When you understand the fetch-decode-execute cycle, several things that confuse beginners become obvious:

  • Why is order important? Because the CPU executes one instruction at a time, top to bottom (unless told to jump). The order you write statements is the order they happen.
  • Why do if and while work? Because under the hood they're just "compare two numbers, then maybe jump to a different instruction". A loop is a conditional jump back to the top of the loop body.
  • Why are variables fast? Because reading from a register or a nearby memory address is something the CPU can do in a few nanoseconds.
  • Why does running out of memory crash a program?
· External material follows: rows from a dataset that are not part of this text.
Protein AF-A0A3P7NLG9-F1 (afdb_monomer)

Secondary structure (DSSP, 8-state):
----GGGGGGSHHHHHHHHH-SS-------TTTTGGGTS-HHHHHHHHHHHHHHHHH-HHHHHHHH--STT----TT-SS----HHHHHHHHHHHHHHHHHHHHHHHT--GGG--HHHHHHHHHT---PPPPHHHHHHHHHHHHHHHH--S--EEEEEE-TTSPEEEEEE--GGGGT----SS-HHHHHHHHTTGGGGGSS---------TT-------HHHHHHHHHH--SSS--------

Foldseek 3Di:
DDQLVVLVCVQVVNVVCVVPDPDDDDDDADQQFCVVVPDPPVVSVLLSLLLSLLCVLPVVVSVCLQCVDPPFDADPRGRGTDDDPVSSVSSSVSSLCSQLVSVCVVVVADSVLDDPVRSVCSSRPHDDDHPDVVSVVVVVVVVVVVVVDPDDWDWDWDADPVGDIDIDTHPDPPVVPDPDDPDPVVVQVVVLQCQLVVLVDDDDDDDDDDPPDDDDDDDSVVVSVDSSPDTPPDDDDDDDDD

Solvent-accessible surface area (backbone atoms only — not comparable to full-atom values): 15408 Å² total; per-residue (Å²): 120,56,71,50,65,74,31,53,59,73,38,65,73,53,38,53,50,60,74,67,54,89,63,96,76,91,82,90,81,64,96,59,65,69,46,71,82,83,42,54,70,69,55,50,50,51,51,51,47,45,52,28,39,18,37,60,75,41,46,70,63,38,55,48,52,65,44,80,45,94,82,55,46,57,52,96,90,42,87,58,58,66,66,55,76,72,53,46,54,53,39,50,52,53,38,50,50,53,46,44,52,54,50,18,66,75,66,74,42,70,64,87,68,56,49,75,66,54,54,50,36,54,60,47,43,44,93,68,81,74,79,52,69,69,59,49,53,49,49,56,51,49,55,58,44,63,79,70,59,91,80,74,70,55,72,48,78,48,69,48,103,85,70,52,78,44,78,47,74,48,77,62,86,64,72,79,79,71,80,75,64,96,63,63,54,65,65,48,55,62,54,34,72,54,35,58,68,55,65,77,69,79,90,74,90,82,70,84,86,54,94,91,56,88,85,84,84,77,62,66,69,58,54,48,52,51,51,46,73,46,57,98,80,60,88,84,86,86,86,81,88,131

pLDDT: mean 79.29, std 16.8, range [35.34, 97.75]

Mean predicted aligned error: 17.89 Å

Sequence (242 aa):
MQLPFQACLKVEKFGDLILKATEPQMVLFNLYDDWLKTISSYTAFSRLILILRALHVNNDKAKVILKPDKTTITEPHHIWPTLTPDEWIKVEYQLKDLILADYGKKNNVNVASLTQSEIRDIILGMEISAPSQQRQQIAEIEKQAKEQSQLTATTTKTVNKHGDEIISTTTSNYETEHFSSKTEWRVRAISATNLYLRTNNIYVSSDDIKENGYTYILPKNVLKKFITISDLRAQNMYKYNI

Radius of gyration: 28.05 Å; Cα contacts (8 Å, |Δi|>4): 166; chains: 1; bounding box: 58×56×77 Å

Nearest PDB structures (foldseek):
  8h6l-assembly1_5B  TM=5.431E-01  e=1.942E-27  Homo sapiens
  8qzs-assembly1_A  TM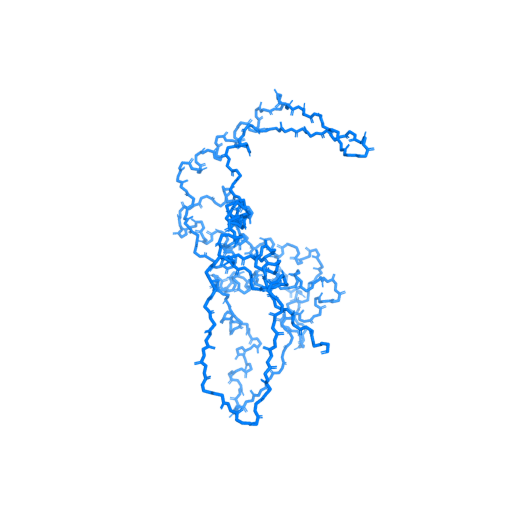=5.443E-01  e=1.942E-27  Homo sapiens
  8c6j-assembly1_A  TM=6.917E-01  e=1.653E-21  Homo sapiens
  6qdv-assembly1_A  TM=6.781E-01  e=6.265E-21  Homo sapiens
  5o9z-assembly1_A  TM=6.829E-01  e=7.615E-20  Homo sapiens

Structure (mmCIF, N/CA/C/O backbone):
data_AF-A0A3P7NLG9-F1
#
_entry.id   AF-A0A3P7NLG9-F1
#
loop_
_atom_site.group_PDB
_atom_site.id
_atom_site.type_symbol
_atom_site.label_atom_id
_atom_site.label_alt_id
_atom_site.label_comp_id
_atom_site.label_asym_id
_atom_site.label_entity_id
_atom_site.label_seq_id
_atom_site.pdbx_PDB_ins_code
_atom_site.Cartn_x
_atom_site.Cartn_y
_atom_site.Cartn_z
_atom_site.occupancy
_atom_site.B_iso_or_equiv
_atom_site.auth_seq_id
_atom_site.auth_comp_id
_atom_site.auth_asym_id
_atom_site.auth_atom_id
_atom_site.pdbx_PDB_model_num
ATOM 1 N N . MET A 1 1 ? -3.169 -7.976 10.105 1.00 57.94 1 MET A N 1
ATOM 2 C CA . MET A 1 1 ? -2.786 -7.221 8.893 1.00 57.94 1 MET A CA 1
ATOM 3 C C . MET A 1 1 ? -1.888 -8.119 8.061 1.00 57.94 1 MET A C 1
ATOM 5 O O . MET A 1 1 ? -0.774 -8.394 8.489 1.00 57.94 1 MET A O 1
ATOM 9 N N . GLN A 1 2 ? -2.391 -8.653 6.947 1.00 73.62 2 GLN A N 1
ATOM 10 C CA . GLN A 1 2 ? -1.629 -9.563 6.091 1.00 73.62 2 GLN A CA 1
ATOM 11 C C . GLN A 1 2 ? -1.133 -8.791 4.866 1.00 73.62 2 GLN A C 1
ATOM 13 O O . GLN A 1 2 ? -1.861 -8.571 3.891 1.00 73.62 2 GLN A O 1
ATOM 18 N N . LEU A 1 3 ? 0.109 -8.316 4.953 1.00 75.56 3 LEU A N 1
ATOM 19 C CA . LEU A 1 3 ? 0.740 -7.581 3.863 1.00 75.56 3 LEU A CA 1
ATOM 20 C C . LEU A 1 3 ? 1.159 -8.545 2.742 1.00 75.56 3 LEU A C 1
ATOM 22 O O . LEU A 1 3 ? 1.709 -9.612 3.026 1.00 75.56 3 LEU A O 1
ATOM 26 N N . PRO A 1 4 ? 0.930 -8.194 1.465 1.00 78.62 4 PRO A N 1
ATOM 27 C CA . PRO A 1 4 ? 1.114 -9.104 0.343 1.00 78.62 4 PRO A CA 1
ATOM 28 C C . PRO A 1 4 ? 2.580 -9.149 -0.118 1.00 78.62 4 PRO A C 1
ATOM 30 O O . PRO A 1 4 ? 2.858 -9.073 -1.309 1.00 78.62 4 PRO A O 1
ATOM 33 N N . PHE A 1 5 ? 3.544 -9.287 0.798 1.00 79.00 5 PHE A N 1
ATOM 34 C CA . PHE A 1 5 ? 4.973 -9.300 0.447 1.00 79.00 5 PHE A CA 1
ATOM 35 C C . PHE A 1 5 ? 5.369 -10.484 -0.438 1.00 79.00 5 PHE A C 1
ATOM 37 O O . PHE A 1 5 ? 6.287 -10.371 -1.241 1.00 79.00 5 PHE A O 1
ATOM 44 N N . GLN A 1 6 ? 4.634 -11.597 -0.376 1.00 79.12 6 GLN A N 1
ATOM 45 C CA . GLN A 1 6 ? 4.818 -12.705 -1.318 1.00 79.12 6 GLN A CA 1
ATOM 46 C C . GLN A 1 6 ? 4.575 -12.283 -2.775 1.00 79.12 6 GLN A C 1
ATOM 48 O O . GLN A 1 6 ? 5.144 -12.877 -3.686 1.00 79.12 6 GLN A O 1
ATOM 53 N N . ALA A 1 7 ? 3.776 -11.236 -3.017 1.00 80.38 7 ALA A N 1
ATOM 54 C CA . ALA A 1 7 ? 3.574 -10.702 -4.358 1.00 80.38 7 ALA A CA 1
ATOM 55 C C . ALA A 1 7 ? 4.841 -10.054 -4.936 1.00 80.38 7 ALA A C 1
ATOM 57 O O . ALA A 1 7 ? 4.934 -9.954 -6.157 1.00 80.38 7 ALA A O 1
ATOM 58 N N . CYS A 1 8 ? 5.836 -9.700 -4.106 1.00 78.50 8 CYS A N 1
ATOM 59 C CA . CYS A 1 8 ? 7.149 -9.274 -4.592 1.00 78.50 8 CYS A CA 1
ATOM 60 C C . CYS A 1 8 ? 7.766 -10.346 -5.497 1.00 78.50 8 CYS A C 1
ATOM 62 O O . CYS A 1 8 ? 8.310 -10.014 -6.539 1.00 78.50 8 CYS A O 1
ATOM 64 N N . LEU A 1 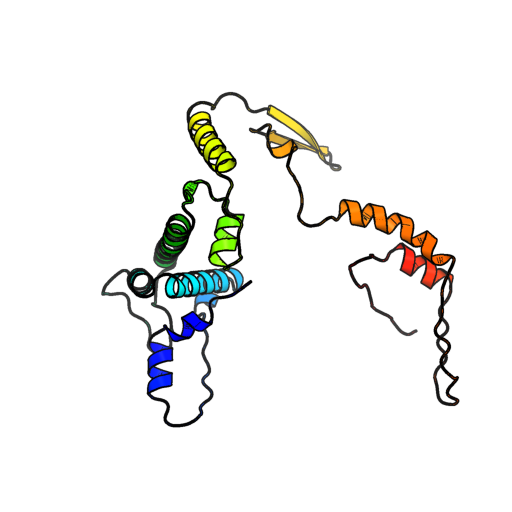9 ? 7.597 -11.636 -5.188 1.00 78.31 9 LEU A N 1
ATOM 65 C CA . LEU A 1 9 ? 8.136 -12.727 -6.013 1.00 78.31 9 LEU A CA 1
ATOM 66 C C . LEU A 1 9 ? 7.528 -12.788 -7.424 1.00 78.31 9 LEU A C 1
ATOM 68 O O . LEU A 1 9 ? 8.087 -13.436 -8.301 1.00 78.31 9 LEU A O 1
ATOM 72 N N . LYS A 1 10 ? 6.397 -12.112 -7.661 1.00 79.62 10 LYS A N 1
ATOM 73 C CA . LYS A 1 10 ? 5.776 -12.008 -8.989 1.00 79.62 10 LYS A CA 1
ATOM 74 C C . LYS A 1 10 ? 6.380 -10.892 -9.851 1.00 79.62 10 LYS A C 1
ATOM 76 O O . LYS A 1 10 ? 5.967 -10.721 -11.000 1.00 79.62 10 LYS A O 1
ATOM 81 N N . VAL A 1 11 ? 7.310 -10.107 -9.305 1.00 84.94 11 VAL A N 1
ATOM 82 C CA . VAL A 1 11 ? 8.071 -9.105 -10.054 1.00 84.94 11 VAL A CA 1
ATOM 83 C C . VAL A 1 11 ? 9.166 -9.819 -10.844 1.00 84.94 11 VAL A C 1
ATOM 85 O O . VAL A 1 11 ? 9.984 -10.535 -10.271 1.00 84.94 11 VAL A O 1
ATOM 88 N N . GLU A 1 12 ? 9.185 -9.603 -12.161 1.00 82.44 12 GLU A N 1
ATOM 89 C CA . GLU A 1 12 ? 10.059 -10.307 -13.117 1.00 82.44 12 GLU A CA 1
ATOM 90 C C . GLU A 1 12 ? 11.532 -10.250 -12.716 1.00 82.44 12 GLU A C 1
ATOM 92 O O . GLU A 1 12 ? 12.202 -11.274 -12.709 1.00 82.44 12 GLU A O 1
ATOM 97 N N . LYS A 1 13 ? 12.010 -9.090 -12.254 1.00 85.38 13 LYS A N 1
ATOM 98 C CA . LYS A 1 13 ? 13.400 -8.914 -11.815 1.00 85.38 13 LYS A CA 1
ATOM 99 C C . LYS A 1 13 ? 13.804 -9.870 -10.689 1.00 85.38 13 LYS A C 1
ATOM 101 O O . LYS A 1 13 ? 14.916 -10.392 -10.699 1.00 85.38 13 LYS A O 1
ATOM 106 N N . PHE A 1 14 ? 12.915 -10.102 -9.724 1.00 86.25 14 PHE A N 1
ATOM 107 C CA . PHE A 1 14 ? 13.180 -11.038 -8.632 1.00 86.25 14 PHE A CA 1
ATOM 108 C C . PHE A 1 14 ? 13.017 -12.484 -9.091 1.00 86.25 14 PHE A C 1
ATOM 110 O O . PHE A 1 14 ? 13.858 -13.311 -8.754 1.00 86.25 14 PHE A O 1
ATOM 117 N N . GLY A 1 15 ? 11.994 -12.777 -9.898 1.00 81.50 15 GLY A N 1
ATOM 118 C CA . GLY A 1 15 ? 11.798 -14.103 -10.488 1.00 81.50 15 GLY A CA 1
ATOM 119 C C . GLY A 1 15 ? 13.008 -14.558 -11.307 1.00 81.50 15 GLY A C 1
ATOM 120 O O . GLY A 1 15 ? 13.551 -15.629 -11.054 1.00 81.50 15 GLY A O 1
ATOM 121 N N . ASP A 1 16 ? 13.492 -13.714 -12.216 1.00 84.62 16 ASP A N 1
ATOM 122 C CA . ASP A 1 16 ? 14.642 -14.002 -13.076 1.00 84.62 16 ASP A CA 1
ATOM 123 C C . ASP A 1 16 ? 15.929 -14.208 -12.278 1.00 84.62 16 ASP A C 1
ATOM 125 O O . ASP A 1 16 ? 16.723 -15.091 -12.598 1.00 84.62 16 ASP A O 1
ATOM 129 N N . LEU A 1 17 ? 16.146 -13.401 -11.237 1.00 85.12 17 LEU A N 1
ATOM 130 C CA . LEU A 1 17 ? 17.311 -13.529 -10.369 1.00 85.12 17 LEU A CA 1
ATOM 131 C C . LEU A 1 17 ? 17.286 -14.849 -9.589 1.00 85.12 17 LEU A C 1
ATOM 133 O O . LEU A 1 17 ? 18.310 -15.521 -9.496 1.00 85.12 17 LEU A O 1
ATOM 137 N N . ILE A 1 18 ? 16.119 -15.226 -9.060 1.00 84.69 18 ILE A N 1
ATOM 138 C CA . ILE A 1 18 ? 15.930 -16.487 -8.336 1.00 84.69 18 ILE A CA 1
ATOM 139 C C . ILE A 1 18 ? 16.148 -17.676 -9.276 1.00 84.69 18 ILE A C 1
ATOM 141 O O . ILE A 1 18 ? 16.851 -18.613 -8.913 1.00 84.69 18 ILE A O 1
ATOM 145 N N . LEU A 1 19 ? 15.599 -17.628 -10.494 1.00 85.62 19 LEU A N 1
ATOM 146 C CA . LEU A 1 19 ? 15.734 -18.709 -11.476 1.00 85.62 19 LEU A CA 1
ATOM 147 C C . LEU A 1 19 ? 17.170 -18.881 -11.991 1.00 85.62 19 LEU A C 1
ATOM 149 O O . LEU A 1 19 ? 17.551 -19.987 -12.363 1.00 85.62 19 LEU A O 1
ATOM 153 N N . LYS A 1 20 ? 17.964 -17.806 -12.025 1.00 89.06 20 LYS A N 1
ATOM 154 C CA . LYS A 1 20 ? 19.366 -17.827 -12.476 1.00 89.06 20 LYS A CA 1
ATOM 155 C C . LYS A 1 20 ? 20.369 -18.133 -11.362 1.00 89.06 20 LYS A C 1
ATOM 157 O O . LYS A 1 20 ? 21.552 -18.289 -11.655 1.00 89.06 20 LYS A O 1
ATOM 162 N N . ALA A 1 21 ? 19.941 -18.187 -10.102 1.00 89.12 21 ALA A N 1
ATOM 163 C CA . ALA A 1 21 ? 20.837 -18.433 -8.979 1.00 89.12 21 ALA A CA 1
ATOM 164 C C . ALA A 1 21 ? 21.352 -19.883 -8.995 1.00 89.12 21 ALA A C 1
ATOM 166 O O . ALA A 1 21 ? 20.572 -20.829 -8.925 1.00 89.12 21 ALA A O 1
ATOM 167 N N . THR A 1 22 ? 22.673 -20.060 -9.058 1.00 92.38 22 THR A N 1
ATOM 168 C CA . THR A 1 22 ? 23.335 -21.378 -9.014 1.00 92.38 22 THR A CA 1
ATOM 169 C C . THR A 1 22 ? 23.825 -21.758 -7.619 1.00 92.38 22 THR A C 1
ATOM 171 O O . THR A 1 22 ? 24.142 -22.918 -7.372 1.00 92.38 22 THR A O 1
ATOM 174 N N . GLU A 1 23 ? 23.887 -20.791 -6.705 1.00 91.38 23 GLU A N 1
ATOM 175 C CA . GLU A 1 23 ? 24.315 -20.966 -5.320 1.00 91.38 23 GLU A CA 1
ATOM 176 C C . GLU A 1 23 ? 23.517 -20.048 -4.376 1.00 91.38 23 GLU A C 1
ATOM 178 O O . GLU A 1 23 ? 22.915 -19.065 -4.831 1.00 91.38 23 GLU A O 1
ATOM 183 N N . PRO A 1 24 ? 23.480 -20.341 -3.062 1.00 92.81 24 PRO A N 1
ATOM 184 C CA . PRO A 1 24 ? 22.873 -19.451 -2.082 1.00 92.81 24 PRO A CA 1
ATOM 185 C C . PRO A 1 24 ? 23.587 -18.095 -2.054 1.00 92.81 24 PRO A C 1
ATOM 187 O O . PRO A 1 24 ? 24.754 -18.002 -1.684 1.00 92.81 24 PRO A O 1
ATOM 190 N N . GLN A 1 25 ? 22.863 -17.033 -2.400 1.00 88.50 25 GLN A N 1
ATOM 191 C CA . GLN A 1 25 ? 23.380 -15.666 -2.438 1.00 88.50 25 GLN A CA 1
ATOM 192 C C . GLN A 1 25 ? 22.449 -14.705 -1.695 1.00 88.50 25 GLN A C 1
ATOM 194 O O . GLN A 1 25 ? 21.224 -14.825 -1.762 1.00 88.50 25 GLN A O 1
ATOM 199 N N . MET A 1 26 ? 23.033 -13.732 -0.994 1.00 89.81 26 MET A N 1
ATOM 200 C CA . MET A 1 26 ? 22.301 -12.617 -0.393 1.00 89.81 26 MET A CA 1
ATOM 201 C C . MET A 1 26 ? 22.371 -11.422 -1.340 1.00 89.81 26 MET A C 1
ATOM 203 O O . MET A 1 26 ? 23.459 -11.013 -1.738 1.00 89.81 26 MET A O 1
ATOM 207 N N . VAL A 1 27 ? 21.211 -10.875 -1.710 1.00 86.62 27 VAL A N 1
ATOM 208 C CA . VAL A 1 27 ? 21.118 -9.769 -2.669 1.00 86.62 27 VAL A CA 1
ATOM 209 C C . VAL A 1 27 ? 20.407 -8.587 -2.026 1.00 86.62 27 VAL A C 1
ATOM 211 O O . VAL A 1 27 ? 19.336 -8.735 -1.437 1.00 86.62 27 VAL A O 1
ATOM 214 N N . LEU A 1 28 ? 21.013 -7.408 -2.147 1.00 88.62 28 LEU A N 1
ATOM 215 C CA . LEU A 1 28 ? 20.476 -6.162 -1.619 1.00 88.62 28 LEU A CA 1
ATOM 216 C C . LEU A 1 28 ? 19.613 -5.462 -2.674 1.00 88.62 28 LEU A C 1
ATOM 218 O O . LEU A 1 28 ? 20.063 -5.220 -3.792 1.00 88.62 28 LEU A O 1
ATOM 222 N N . PHE A 1 29 ? 18.398 -5.077 -2.289 1.00 87.94 29 PHE A N 1
ATOM 223 C CA . PHE A 1 29 ? 17.495 -4.279 -3.115 1.00 87.94 29 PHE A CA 1
ATOM 224 C C . PHE A 1 29 ? 16.886 -3.131 -2.318 1.00 87.94 29 PHE A C 1
ATOM 226 O O . PHE A 1 29 ? 16.572 -3.279 -1.137 1.00 87.94 29 PHE A O 1
ATOM 233 N N . ASN A 1 30 ? 16.652 -2.009 -2.998 1.00 91.94 30 ASN A N 1
ATOM 234 C CA . ASN A 1 30 ? 15.819 -0.928 -2.492 1.00 91.94 30 ASN A CA 1
ATOM 235 C C . ASN A 1 30 ? 14.458 -0.965 -3.196 1.00 91.94 30 ASN A C 1
ATOM 237 O O . ASN A 1 30 ? 14.361 -0.599 -4.360 1.00 91.94 30 ASN A O 1
ATOM 241 N N . LEU A 1 31 ? 13.403 -1.378 -2.486 1.00 93.62 31 LEU A N 1
ATOM 242 C CA . LEU A 1 31 ? 12.051 -1.511 -3.050 1.00 93.62 31 LEU A CA 1
ATOM 243 C C . LEU A 1 31 ? 11.395 -0.181 -3.449 1.00 93.62 31 LEU A C 1
ATOM 245 O O . LEU A 1 31 ? 10.338 -0.208 -4.076 1.00 93.62 31 LEU A O 1
ATOM 249 N N . TYR A 1 32 ? 11.976 0.955 -3.062 1.00 95.25 32 TYR A N 1
ATOM 250 C CA . TYR A 1 32 ? 11.482 2.281 -3.429 1.00 95.25 32 TYR A CA 1
ATOM 251 C C . TYR A 1 32 ? 12.207 2.894 -4.623 1.00 95.25 32 TYR A C 1
ATOM 253 O O . TYR A 1 32 ? 11.862 4.013 -4.989 1.00 95.25 32 TYR A O 1
ATOM 261 N N . ASP A 1 33 ? 13.209 2.215 -5.192 1.00 95.06 33 ASP A N 1
ATOM 262 C CA . ASP A 1 33 ? 14.074 2.785 -6.226 1.00 95.06 33 ASP A CA 1
ATOM 263 C C . ASP A 1 33 ? 14.572 4.183 -5.804 1.00 95.06 33 ASP A C 1
ATOM 265 O O . ASP A 1 33 ? 15.262 4.319 -4.787 1.00 95.06 33 ASP A O 1
ATOM 269 N N . ASP A 1 34 ? 14.179 5.236 -6.517 1.00 94.50 34 ASP A N 1
ATOM 270 C CA . ASP A 1 34 ? 14.535 6.623 -6.235 1.00 94.50 34 ASP A CA 1
ATOM 271 C C . ASP A 1 34 ? 13.371 7.489 -5.716 1.00 94.50 34 ASP A C 1
ATOM 273 O O . ASP A 1 34 ? 13.539 8.699 -5.535 1.00 94.50 34 ASP A O 1
ATOM 277 N N . TRP A 1 35 ? 12.215 6.895 -5.395 1.00 96.44 35 TRP A N 1
ATOM 278 C CA . TRP A 1 35 ? 11.002 7.626 -5.003 1.00 96.44 35 TRP A CA 1
ATOM 279 C C . TRP A 1 35 ? 11.223 8.586 -3.831 1.00 96.44 35 TRP A C 1
ATOM 281 O O . TRP A 1 35 ? 10.650 9.673 -3.802 1.00 96.44 35 TRP A O 1
ATOM 291 N N . LEU A 1 36 ? 12.096 8.233 -2.883 1.00 95.88 36 LEU A N 1
ATOM 292 C CA . LEU A 1 36 ? 12.380 9.062 -1.706 1.00 95.88 36 LEU A CA 1
ATOM 293 C C . LEU A 1 36 ? 13.033 10.417 -2.031 1.00 95.88 36 LEU A C 1
ATOM 295 O O . LEU A 1 36 ? 13.108 11.275 -1.155 1.00 95.88 36 LEU A O 1
ATOM 299 N N . LYS A 1 37 ? 13.489 10.638 -3.272 1.00 94.31 37 LYS A N 1
ATOM 300 C CA . LYS A 1 37 ? 13.948 11.957 -3.733 1.00 94.31 37 LYS A CA 1
ATOM 301 C C . LYS A 1 37 ? 12.796 12.947 -3.919 1.00 94.31 37 LYS A C 1
ATOM 303 O O . LYS A 1 37 ? 13.016 14.149 -3.821 1.00 94.31 37 LYS A O 1
ATOM 308 N N . THR A 1 38 ? 11.593 12.456 -4.224 1.00 92.12 38 THR A N 1
ATOM 309 C CA . THR A 1 38 ? 10.439 13.288 -4.611 1.00 92.12 38 THR A CA 1
ATOM 310 C C . THR A 1 38 ? 9.249 13.153 -3.667 1.00 92.12 38 THR A C 1
ATOM 312 O O . THR A 1 38 ? 8.463 14.091 -3.550 1.00 92.12 38 THR A O 1
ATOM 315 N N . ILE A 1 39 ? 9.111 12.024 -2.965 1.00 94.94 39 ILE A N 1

Because the program can't get more mailboxes to store things in.

Programming, then, is just…

Programming is the art of arranging a sequence of small operations in memory such that, when the CPU walks through them, something useful happens at the end.

Every language we use — Python, JavaScript, Rust, C — ultimately exists to make it easier for humans to describe such arrangements. Some hide the machine almost entirely (Python). Some keep it just out of sight (Java). C keeps it right at your fingertips, which is exactly why it's such a great teacher.

QuestionSelect one

In the fetch-decode-execute cycle, what is the role of the program counter?

It counts how many programs are currently running on the computer.

It holds the address of the next instruction the CPU will fetch.

It records how many instructions a program has executed in total.

It stores the result of the most recent arithmetic operation.

QuestionSelect one

When you write int x = 42; in C, which statement is most accurate about what happens at the machine level?

The CPU creates a brand-new memory chip labeled x.

The compiler stores x as the literal text "x" somewhere in memory.

The compiler reserves a small region of memory (typically 4 bytes) to hold the value 42; the name x only exists in the source code.

The number 42 is sent to the CPU directly, not stored in memory.